I used to read a lot and now moved on to comics. I still read slice of life (lucky star, k-on etc) and I'm collecting dragon ball z


----------



## nordlund63 (Jul 24, 2012)

I've read a lot. Perhaps too much. But my favorites are Berserk, Battle Angel Alita, Gantz, and Lucifer and the Biscuit Hammer. 

Gantz has really gone downhill lately, and Berserk and Battle Angel update at a glacial pace, but hey, what can you do.


----------



## Rocksteady (Jul 26, 2012)

I love reading manga. Mostly like fantasy one but, I'll read just about anything.

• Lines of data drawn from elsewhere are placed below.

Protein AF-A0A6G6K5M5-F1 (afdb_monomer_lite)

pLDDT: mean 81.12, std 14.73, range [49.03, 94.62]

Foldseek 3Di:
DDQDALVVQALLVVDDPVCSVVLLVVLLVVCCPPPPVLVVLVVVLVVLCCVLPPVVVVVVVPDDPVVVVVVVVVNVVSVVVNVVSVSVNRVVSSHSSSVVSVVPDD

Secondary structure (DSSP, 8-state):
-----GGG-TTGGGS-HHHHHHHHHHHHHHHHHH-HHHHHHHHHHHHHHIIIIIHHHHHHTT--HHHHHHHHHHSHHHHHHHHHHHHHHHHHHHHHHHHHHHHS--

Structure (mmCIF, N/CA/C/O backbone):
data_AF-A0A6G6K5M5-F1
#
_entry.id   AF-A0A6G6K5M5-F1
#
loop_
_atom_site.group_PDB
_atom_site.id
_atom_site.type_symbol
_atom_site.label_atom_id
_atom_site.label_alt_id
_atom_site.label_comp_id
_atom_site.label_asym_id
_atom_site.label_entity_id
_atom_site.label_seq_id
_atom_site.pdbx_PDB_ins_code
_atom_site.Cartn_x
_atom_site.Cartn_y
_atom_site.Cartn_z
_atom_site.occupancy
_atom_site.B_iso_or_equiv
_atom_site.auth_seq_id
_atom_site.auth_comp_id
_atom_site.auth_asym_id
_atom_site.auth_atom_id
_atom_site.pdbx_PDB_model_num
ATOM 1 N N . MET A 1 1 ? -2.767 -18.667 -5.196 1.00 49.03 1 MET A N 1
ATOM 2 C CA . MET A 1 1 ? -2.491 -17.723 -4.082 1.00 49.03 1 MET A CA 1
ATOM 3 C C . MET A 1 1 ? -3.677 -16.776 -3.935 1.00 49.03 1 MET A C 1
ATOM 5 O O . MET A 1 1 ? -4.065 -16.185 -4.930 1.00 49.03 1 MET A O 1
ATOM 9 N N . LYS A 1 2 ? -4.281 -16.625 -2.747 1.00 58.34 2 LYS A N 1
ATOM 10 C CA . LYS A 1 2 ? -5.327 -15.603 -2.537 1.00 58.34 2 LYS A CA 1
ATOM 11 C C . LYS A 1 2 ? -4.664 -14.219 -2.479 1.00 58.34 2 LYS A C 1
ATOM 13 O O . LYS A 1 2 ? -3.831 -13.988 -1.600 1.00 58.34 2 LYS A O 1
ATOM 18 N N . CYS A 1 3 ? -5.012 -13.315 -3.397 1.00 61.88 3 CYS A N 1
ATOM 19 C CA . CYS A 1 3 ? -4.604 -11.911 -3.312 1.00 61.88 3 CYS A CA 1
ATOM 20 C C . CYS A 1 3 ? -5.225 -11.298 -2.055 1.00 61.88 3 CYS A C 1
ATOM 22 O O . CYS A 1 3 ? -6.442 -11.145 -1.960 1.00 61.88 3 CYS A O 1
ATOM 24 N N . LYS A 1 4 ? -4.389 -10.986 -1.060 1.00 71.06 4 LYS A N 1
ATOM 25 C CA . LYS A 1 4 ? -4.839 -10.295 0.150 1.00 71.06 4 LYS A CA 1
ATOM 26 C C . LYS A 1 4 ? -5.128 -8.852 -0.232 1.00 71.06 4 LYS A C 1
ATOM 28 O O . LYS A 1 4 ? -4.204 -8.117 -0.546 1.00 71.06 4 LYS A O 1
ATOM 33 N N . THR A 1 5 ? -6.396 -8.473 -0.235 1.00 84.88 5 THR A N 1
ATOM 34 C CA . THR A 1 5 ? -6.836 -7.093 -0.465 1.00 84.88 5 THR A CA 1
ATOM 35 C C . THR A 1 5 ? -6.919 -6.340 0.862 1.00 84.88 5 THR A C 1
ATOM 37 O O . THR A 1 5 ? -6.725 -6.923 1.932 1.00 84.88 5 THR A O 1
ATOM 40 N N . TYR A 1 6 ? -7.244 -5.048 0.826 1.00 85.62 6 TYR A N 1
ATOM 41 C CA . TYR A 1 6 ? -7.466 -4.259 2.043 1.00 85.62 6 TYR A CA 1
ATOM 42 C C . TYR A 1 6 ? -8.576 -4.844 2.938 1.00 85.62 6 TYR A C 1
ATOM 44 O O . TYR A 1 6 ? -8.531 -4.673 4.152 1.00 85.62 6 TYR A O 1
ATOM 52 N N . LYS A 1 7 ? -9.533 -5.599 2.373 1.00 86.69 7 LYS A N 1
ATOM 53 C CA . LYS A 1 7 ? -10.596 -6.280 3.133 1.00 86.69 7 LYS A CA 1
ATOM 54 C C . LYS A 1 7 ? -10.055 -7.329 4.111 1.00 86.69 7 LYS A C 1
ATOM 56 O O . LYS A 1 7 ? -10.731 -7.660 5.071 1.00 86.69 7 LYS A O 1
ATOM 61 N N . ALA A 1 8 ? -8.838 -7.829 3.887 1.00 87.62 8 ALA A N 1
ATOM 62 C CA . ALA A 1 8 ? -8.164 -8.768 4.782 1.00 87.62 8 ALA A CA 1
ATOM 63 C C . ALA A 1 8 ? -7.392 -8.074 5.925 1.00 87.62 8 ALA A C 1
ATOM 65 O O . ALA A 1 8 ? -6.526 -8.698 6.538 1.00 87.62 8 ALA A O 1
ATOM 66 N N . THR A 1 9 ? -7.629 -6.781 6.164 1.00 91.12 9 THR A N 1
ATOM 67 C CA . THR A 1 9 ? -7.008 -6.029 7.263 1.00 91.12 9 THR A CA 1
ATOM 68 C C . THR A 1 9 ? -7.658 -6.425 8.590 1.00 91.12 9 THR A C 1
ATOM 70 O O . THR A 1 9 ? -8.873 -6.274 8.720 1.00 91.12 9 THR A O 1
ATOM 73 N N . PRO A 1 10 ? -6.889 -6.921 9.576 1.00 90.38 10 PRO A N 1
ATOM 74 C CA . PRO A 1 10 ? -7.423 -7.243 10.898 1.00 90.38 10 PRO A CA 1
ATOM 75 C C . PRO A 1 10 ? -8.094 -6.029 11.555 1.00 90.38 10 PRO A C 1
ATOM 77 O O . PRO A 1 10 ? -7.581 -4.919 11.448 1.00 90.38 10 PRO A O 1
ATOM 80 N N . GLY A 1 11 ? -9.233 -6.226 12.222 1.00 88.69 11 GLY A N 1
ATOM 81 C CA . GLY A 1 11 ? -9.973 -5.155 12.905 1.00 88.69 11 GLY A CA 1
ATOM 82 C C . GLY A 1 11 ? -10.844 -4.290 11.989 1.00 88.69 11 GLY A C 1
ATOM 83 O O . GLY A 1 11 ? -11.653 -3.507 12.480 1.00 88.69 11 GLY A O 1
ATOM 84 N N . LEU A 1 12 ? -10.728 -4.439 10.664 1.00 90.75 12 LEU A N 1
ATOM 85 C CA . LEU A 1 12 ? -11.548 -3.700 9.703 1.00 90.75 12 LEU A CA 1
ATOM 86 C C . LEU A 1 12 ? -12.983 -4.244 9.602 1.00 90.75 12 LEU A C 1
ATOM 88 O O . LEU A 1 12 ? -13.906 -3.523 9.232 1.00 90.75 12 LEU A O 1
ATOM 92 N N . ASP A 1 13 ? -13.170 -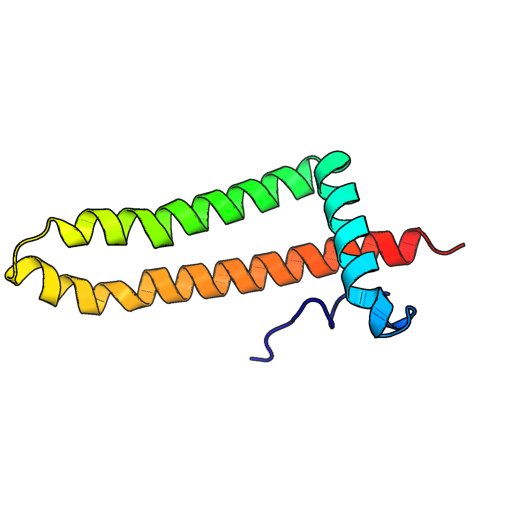5.516 9.934 1.00 90.75 13 ASP A N 1
ATOM 93 C CA . ASP A 1 13 ? -14.446 -6.231 9.964 1.00 90.75 13 ASP A CA 1
ATOM 94 C C . ASP A 1 13 ? -15.448 -5.641 10.966 1.00 90.75 13 ASP A C 1
ATOM 96 O O . ASP A 1 13 ? -16.651 -5.691 10.706 1.00 90.75 13 ASP A O 1
ATOM 100 N N . ARG A 1 14 ? -14.946 -4.995 12.027 1.00 87.94 14 ARG A N 1
ATOM 101 C CA . ARG A 1 14 ? -15.727 -4.299 13.065 1.00 87.94 14 ARG A CA 1
ATOM 102 C C . ARG A 1 14 ? -16.519 -3.099 12.542 1.00 87.94 14 ARG A C 1
ATOM 104 O O . ARG A 1 14 ? -17.495 -2.692 13.161 1.00 87.94 14 ARG A O 1
ATOM 111 N N . PHE A 1 15 ? -16.103 -2.523 11.415 1.00 88.50 15 PHE A N 1
ATOM 112 C CA . PHE A 1 15 ? -16.764 -1.368 10.813 1.00 88.50 15 PHE A CA 1
ATOM 113 C C . PHE A 1 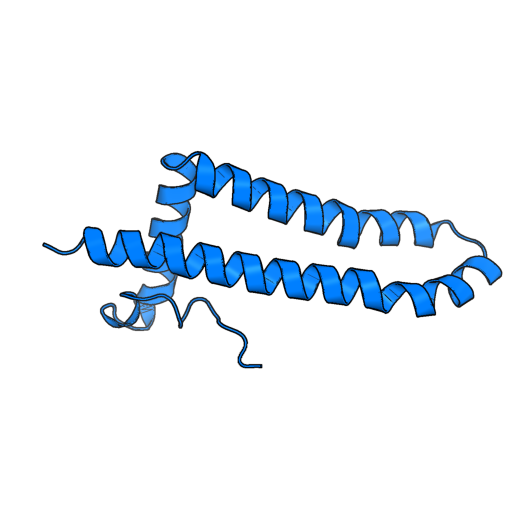15 ? -17.784 -1.802 9.746 1.00 88.50 15 PHE A C 1
ATOM 115 O O . PHE A 1 15 ? -17.542 -2.794 9.043 1.00 88.50 15 PHE A O 1
ATOM 122 N N . PRO A 1 16 ? -18.886 -1.048 9.550 1.00 90.50 16 PRO A N 1
ATOM 123 C CA . PRO A 1 16 ? -19.854 -1.306 8.483 1.00 90.50 16 PRO A CA 1
ATOM 124 C C . PRO A 1 16 ? -19.188 -1.279 7.105 1.00 90.50 16 PRO A C 1
ATOM 126 O O . PRO A 1 16 ? -18.303 -0.454 6.869 1.00 90.50 16 PRO A O 1
ATOM 129 N N . GLU A 1 17 ? -19.630 -2.124 6.166 1.00 88.38 17 GLU A N 1
ATOM 130 C CA . GLU A 1 17 ? -18.956 -2.292 4.865 1.00 88.38 17 GLU A CA 1
ATOM 131 C C . GLU A 1 17 ? -18.731 -0.977 4.108 1.00 88.38 17 GLU A C 1
ATOM 133 O O . GLU A 1 17 ? -17.642 -0.761 3.572 1.00 88.38 17 GLU A O 1
ATOM 138 N N . GLY A 1 18 ? -19.716 -0.073 4.137 1.00 89.94 18 GLY A N 1
ATOM 139 C CA . GLY A 1 18 ? -19.634 1.241 3.493 1.00 89.94 18 GLY A CA 1
ATOM 140 C C . GLY A 1 18 ? -18.570 2.173 4.087 1.00 89.94 18 GLY A C 1
ATOM 141 O O . GLY A 1 18 ? -18.106 3.083 3.406 1.00 89.94 18 GLY A O 1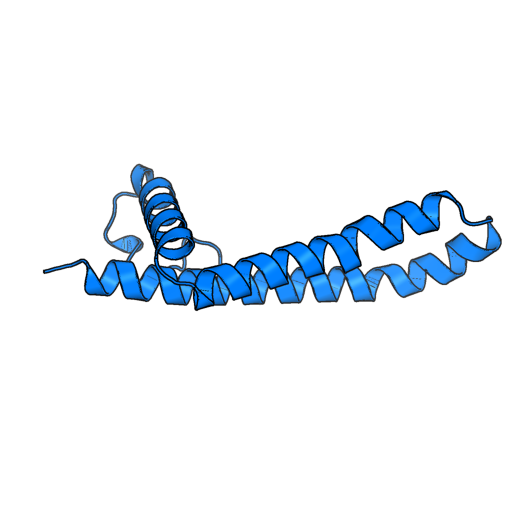
ATOM 142 N N . GLN A 1 19 ? -18.134 1.939 5.328 1.00 91.56 19 GLN A N 1
ATOM 143 C CA . GLN A 1 19 ? -17.151 2.777 6.024 1.00 91.56 19 GLN A CA 1
ATOM 144 C C . GLN A 1 19 ? -15.747 2.161 6.063 1.00 91.56 19 GLN A C 1
ATOM 146 O O . GLN A 1 19 ? -14.769 2.882 6.270 1.00 91.56 19 GLN A O 1
ATOM 151 N N . ARG A 1 20 ? -15.611 0.852 5.806 1.00 92.06 20 ARG A N 1
ATOM 152 C CA . ARG A 1 20 ? -14.328 0.125 5.882 1.00 92.06 20 ARG A CA 1
ATOM 153 C C . ARG A 1 20 ? -13.225 0.774 5.050 1.00 92.06 20 ARG A C 1
ATOM 155 O O . ARG A 1 20 ? -12.100 0.913 5.515 1.00 92.06 20 ARG A O 1
ATOM 162 N N . PHE A 1 21 ? -13.522 1.201 3.825 1.00 91.69 21 PHE A N 1
ATOM 163 C CA . PHE A 1 21 ? -12.510 1.846 2.984 1.00 91.69 21 PHE A CA 1
ATOM 164 C C . PHE A 1 21 ? -12.052 3.199 3.552 1.00 91.69 21 PHE A C 1
ATOM 166 O O . PHE A 1 21 ? -10.859 3.502 3.548 1.00 91.69 21 PHE A O 1
ATOM 173 N N . THR A 1 22 ? -12.981 3.992 4.086 1.00 93.19 22 THR A N 1
ATOM 174 C CA . THR A 1 22 ? -12.684 5.296 4.691 1.00 93.19 22 THR A CA 1
ATOM 175 C C . THR A 1 22 ? -11.820 5.146 5.938 1.00 93.19 22 THR A C 1
ATOM 177 O O . THR A 1 22 ? -10.819 5.850 6.057 1.00 93.19 22 THR A O 1
ATOM 180 N N . VAL A 1 23 ? -12.148 4.187 6.809 1.00 93.19 23 VAL A N 1
ATOM 181 C CA . VAL A 1 23 ? -11.372 3.866 8.020 1.00 93.19 23 VAL A CA 1
ATOM 182 C C . VAL A 1 23 ? -9.978 3.347 7.666 1.00 93.19 23 VAL A C 1
ATOM 184 O O . VAL A 1 23 ? -8.973 3.793 8.216 1.00 93.19 23 VAL A O 1
ATOM 187 N N . TYR A 1 24 ? -9.882 2.455 6.681 1.00 93.38 24 TYR A N 1
ATOM 188 C CA . TYR A 1 24 ? -8.589 1.991 6.183 1.00 93.38 24 TYR A CA 1
ATOM 189 C C . TYR A 1 24 ? -7.732 3.160 5.672 1.00 93.38 24 TYR A C 1
ATOM 191 O O . TYR A 1 24 ? -6.541 3.262 5.977 1.00 93.38 24 TYR A O 1
ATOM 199 N N . ARG A 1 25 ? -8.342 4.078 4.913 1.00 93.75 25 ARG A N 1
ATOM 200 C CA . ARG A 1 25 ? -7.660 5.244 4.344 1.00 93.75 25 ARG A CA 1
ATOM 201 C C . ARG A 1 25 ? -7.235 6.253 5.411 1.00 93.75 25 ARG A C 1
ATOM 203 O O . ARG A 1 25 ? -6.157 6.835 5.271 1.00 93.75 25 ARG A O 1
ATOM 210 N N . SER A 1 26 ? -8.047 6.491 6.440 1.00 93.81 26 SER A N 1
ATOM 211 C CA . SER A 1 26 ? -7.686 7.397 7.536 1.00 93.81 26 SER A CA 1
ATOM 212 C C . SER A 1 26 ? -6.514 6.839 8.343 1.00 93.81 26 SER A C 1
ATOM 214 O O . SER A 1 26 ? -5.533 7.557 8.536 1.00 93.81 26 SER A O 1
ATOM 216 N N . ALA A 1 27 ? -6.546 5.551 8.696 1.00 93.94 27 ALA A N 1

The ones I always stay up to date with are: 
-Fairy Tail
-Bleach
-Ubel Blatt
-Freezing
-GE-Good Ending
-Hayate the Combat Butler
-D.Gray-Man
-Kenichi
-Skip Beat

These are just some. I think in about the last 2 weeks I went through about 2 complete series of manga and 1 that is still going (Suzuka. Kimi No Iru Machi [which is still going and follow] and nodame cantabile)


----------



## mestika (Mar 24, 2012)

A question for all manga reader: *What is (are) your fave demographic group(s)? Shounen, shoujo, seinen, or josei?*
@Rocksteady Finally, a male reader who reads shoujo manga ^_^ What do you think about Skip Beat and Nodame Cantabile?


----------



## nordlund63 (Jul 24, 2012)

mestika said:


> A question for all manga reader: *What is (are) your fave demographic group(s)? Shounen, shoujo, seinen, or josei?*
> @_Rocksteady_ Finally, a male reader who reads shoujo manga ^_^ What do you think about Skip Beat and Nodame Cantabile?

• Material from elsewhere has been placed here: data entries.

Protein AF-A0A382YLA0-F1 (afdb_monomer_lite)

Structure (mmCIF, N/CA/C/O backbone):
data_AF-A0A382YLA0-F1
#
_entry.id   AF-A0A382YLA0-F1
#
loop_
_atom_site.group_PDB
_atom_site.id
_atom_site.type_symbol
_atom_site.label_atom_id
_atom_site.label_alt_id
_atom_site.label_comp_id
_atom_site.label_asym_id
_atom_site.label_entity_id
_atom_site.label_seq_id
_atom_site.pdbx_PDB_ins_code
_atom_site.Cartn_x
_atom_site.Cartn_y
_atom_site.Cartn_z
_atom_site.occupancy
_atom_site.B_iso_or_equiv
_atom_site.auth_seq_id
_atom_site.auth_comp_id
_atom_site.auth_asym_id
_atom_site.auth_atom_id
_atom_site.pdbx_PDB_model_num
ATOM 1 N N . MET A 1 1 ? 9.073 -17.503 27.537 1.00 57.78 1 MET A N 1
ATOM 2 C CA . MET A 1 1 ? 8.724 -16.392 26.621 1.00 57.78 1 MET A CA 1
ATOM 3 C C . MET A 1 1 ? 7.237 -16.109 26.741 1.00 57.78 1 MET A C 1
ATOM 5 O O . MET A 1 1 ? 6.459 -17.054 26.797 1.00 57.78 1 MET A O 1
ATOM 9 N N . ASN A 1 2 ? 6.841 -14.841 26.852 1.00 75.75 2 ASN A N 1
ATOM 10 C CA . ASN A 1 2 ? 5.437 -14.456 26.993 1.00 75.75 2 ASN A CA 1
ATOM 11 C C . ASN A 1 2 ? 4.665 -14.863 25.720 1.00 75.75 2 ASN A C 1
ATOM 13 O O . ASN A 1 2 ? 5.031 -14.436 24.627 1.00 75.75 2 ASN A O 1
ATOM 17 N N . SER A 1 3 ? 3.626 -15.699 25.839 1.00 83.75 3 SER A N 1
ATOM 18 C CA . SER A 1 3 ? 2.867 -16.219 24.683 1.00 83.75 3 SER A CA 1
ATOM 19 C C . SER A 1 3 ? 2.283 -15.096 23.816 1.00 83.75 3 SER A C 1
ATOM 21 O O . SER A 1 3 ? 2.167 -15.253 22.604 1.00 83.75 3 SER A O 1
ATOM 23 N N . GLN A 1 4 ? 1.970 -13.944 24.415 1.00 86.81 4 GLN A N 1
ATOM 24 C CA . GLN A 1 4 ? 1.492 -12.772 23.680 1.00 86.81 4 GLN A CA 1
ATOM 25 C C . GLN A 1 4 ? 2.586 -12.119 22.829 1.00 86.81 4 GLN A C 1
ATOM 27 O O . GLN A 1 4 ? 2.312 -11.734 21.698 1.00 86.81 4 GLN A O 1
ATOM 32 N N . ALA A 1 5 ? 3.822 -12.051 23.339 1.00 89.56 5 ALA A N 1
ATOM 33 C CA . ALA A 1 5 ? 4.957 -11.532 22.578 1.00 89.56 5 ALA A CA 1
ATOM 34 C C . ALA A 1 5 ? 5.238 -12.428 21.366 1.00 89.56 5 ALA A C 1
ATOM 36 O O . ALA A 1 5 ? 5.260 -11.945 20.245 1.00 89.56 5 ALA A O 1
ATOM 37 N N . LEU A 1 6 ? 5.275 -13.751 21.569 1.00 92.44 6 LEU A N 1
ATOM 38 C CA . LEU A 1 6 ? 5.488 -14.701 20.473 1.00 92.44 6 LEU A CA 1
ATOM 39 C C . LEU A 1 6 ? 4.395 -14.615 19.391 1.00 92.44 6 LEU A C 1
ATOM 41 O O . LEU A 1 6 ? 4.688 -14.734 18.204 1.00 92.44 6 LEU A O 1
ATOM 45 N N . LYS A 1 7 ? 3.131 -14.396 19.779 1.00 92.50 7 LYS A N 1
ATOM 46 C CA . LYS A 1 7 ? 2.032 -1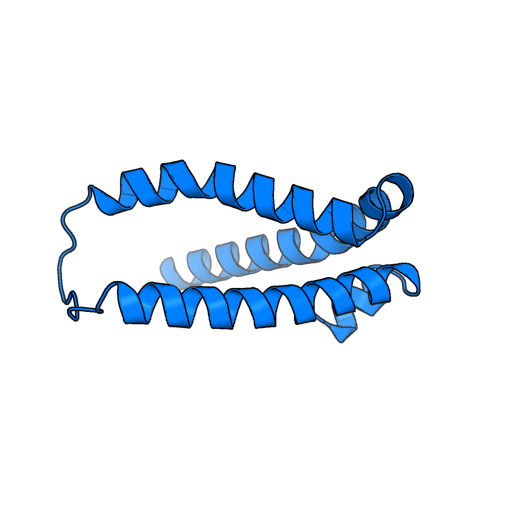4.185 18.823 1.00 92.50 7 LYS A CA 1
ATOM 47 C C . LYS A 1 7 ? 2.197 -12.885 18.038 1.00 92.50 7 LYS A C 1
ATOM 49 O O . LYS A 1 7 ? 1.971 -12.892 16.832 1.00 92.50 7 LYS A O 1
ATOM 54 N N . ALA A 1 8 ? 2.567 -11.791 18.703 1.00 94.06 8 ALA A N 1
ATOM 55 C CA . ALA A 1 8 ? 2.806 -10.510 18.046 1.00 94.06 8 ALA A CA 1
ATOM 56 C C . ALA A 1 8 ? 3.986 -10.600 17.067 1.00 94.06 8 ALA A C 1
ATOM 58 O O . ALA A 1 8 ? 3.835 -10.208 15.912 1.00 94.06 8 ALA A O 1
ATOM 59 N N . ASP A 1 9 ? 5.096 -11.209 17.489 1.00 95.06 9 ASP A N 1
ATOM 60 C CA . ASP A 1 9 ? 6.280 -11.428 16.654 1.00 95.06 9 ASP A CA 1
ATOM 61 C C . ASP A 1 9 ? 5.934 -12.260 15.414 1.00 95.06 9 ASP A C 1
ATOM 63 O O . ASP A 1 9 ? 6.308 -11.908 14.296 1.00 95.06 9 ASP A O 1
ATOM 67 N N . LEU A 1 10 ? 5.147 -13.328 15.586 1.00 95.81 10 LEU A N 1
ATOM 68 C CA . LEU A 1 10 ? 4.697 -14.159 14.473 1.00 95.81 10 LEU A CA 1
ATOM 69 C C . LEU A 1 10 ? 3.795 -13.383 13.501 1.00 95.81 10 LEU A C 1
ATOM 71 O O . LEU A 1 10 ? 3.953 -13.510 12.288 1.00 95.81 10 LEU A O 1
ATOM 75 N N . LEU A 1 11 ? 2.869 -12.564 14.007 1.00 95.25 11 LEU A N 1
ATOM 76 C CA . LEU A 1 11 ? 2.010 -11.722 13.169 1.00 95.25 11 LEU A CA 1
ATOM 77 C C . LEU A 1 11 ? 2.822 -10.678 12.393 1.00 95.25 11 LEU A C 1
ATOM 79 O O . LEU A 1 11 ? 2.576 -10.484 11.202 1.00 95.25 11 LEU A O 1
ATOM 83 N N . MET A 1 12 ? 3.801 -10.040 13.037 1.00 94.88 12 MET A N 1
ATOM 84 C CA . MET A 1 12 ? 4.697 -9.085 12.382 1.00 94.88 12 MET A CA 1
ATOM 85 C C . MET A 1 12 ? 5.567 -9.766 11.325 1.00 94.88 12 MET A C 1
ATOM 87 O O . MET A 1 12 ? 5.716 -9.235 10.226 1.00 94.88 12 MET A O 1
ATOM 91 N N . PHE A 1 13 ? 6.080 -10.963 11.614 1.00 95.62 13 PHE A N 1
ATOM 92 C CA . PHE A 1 13 ? 6.844 -11.754 10.653 1.00 95.62 13 PHE A CA 1
ATOM 93 C C . PHE A 1 13 ? 6.003 -12.114 9.423 1.00 95.62 13 PHE A C 1
ATOM 95 O O . PHE A 1 13 ? 6.433 -11.883 8.294 1.00 95.62 13 PHE A O 1
ATOM 102 N N . ILE A 1 14 ? 4.774 -12.605 9.622 1.00 96.62 14 ILE A N 1
ATOM 103 C CA . ILE A 1 14 ? 3.850 -12.912 8.520 1.00 96.62 14 ILE A CA 1
ATOM 104 C C . ILE A 1 14 ? 3.548 -11.652 7.700 1.00 96.62 14 ILE A C 1
ATOM 106 O O . ILE A 1 14 ? 3.582 -11.701 6.470 1.00 96.62 14 ILE A O 1
ATOM 110 N N . ALA A 1 15 ? 3.292 -10.517 8.354 1.00 94.31 15 ALA A N 1
ATOM 111 C CA . ALA A 1 15 ? 3.045 -9.253 7.667 1.00 94.31 15 ALA A CA 1
ATOM 112 C C . ALA A 1 15 ? 4.249 -8.819 6.813 1.00 94.31 15 ALA A C 1
ATOM 114 O O . ALA A 1 15 ? 4.066 -8.459 5.650 1.00 94.31 15 ALA A O 1
ATOM 115 N N . ALA A 1 16 ? 5.470 -8.920 7.347 1.00 92.38 16 ALA A N 1
ATOM 116 C CA . ALA A 1 16 ? 6.701 -8.600 6.626 1.00 92.38 16 ALA A CA 1
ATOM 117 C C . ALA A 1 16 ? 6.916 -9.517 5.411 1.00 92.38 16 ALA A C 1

Mostly seinen and a little shounen, but the shounen is usually borderline seinen anyway.


----------



## Rocksteady (Jul 26, 2012)

mestika said:


> A question for all manga reader: *What is (are) your fave demographic group(s)? Shounen, shoujo, seinen, or josei?*
> @_Rocksteady_ Finally, a male reader who reads shoujo manga ^_^ What do you think about Skip Beat and Nodame Cantabile?


I've read Nodame Cantabile completely in about 5-6 days, I though it was really good. I definitely liked how the story played out and how the two main characters were perfect balances for each other. 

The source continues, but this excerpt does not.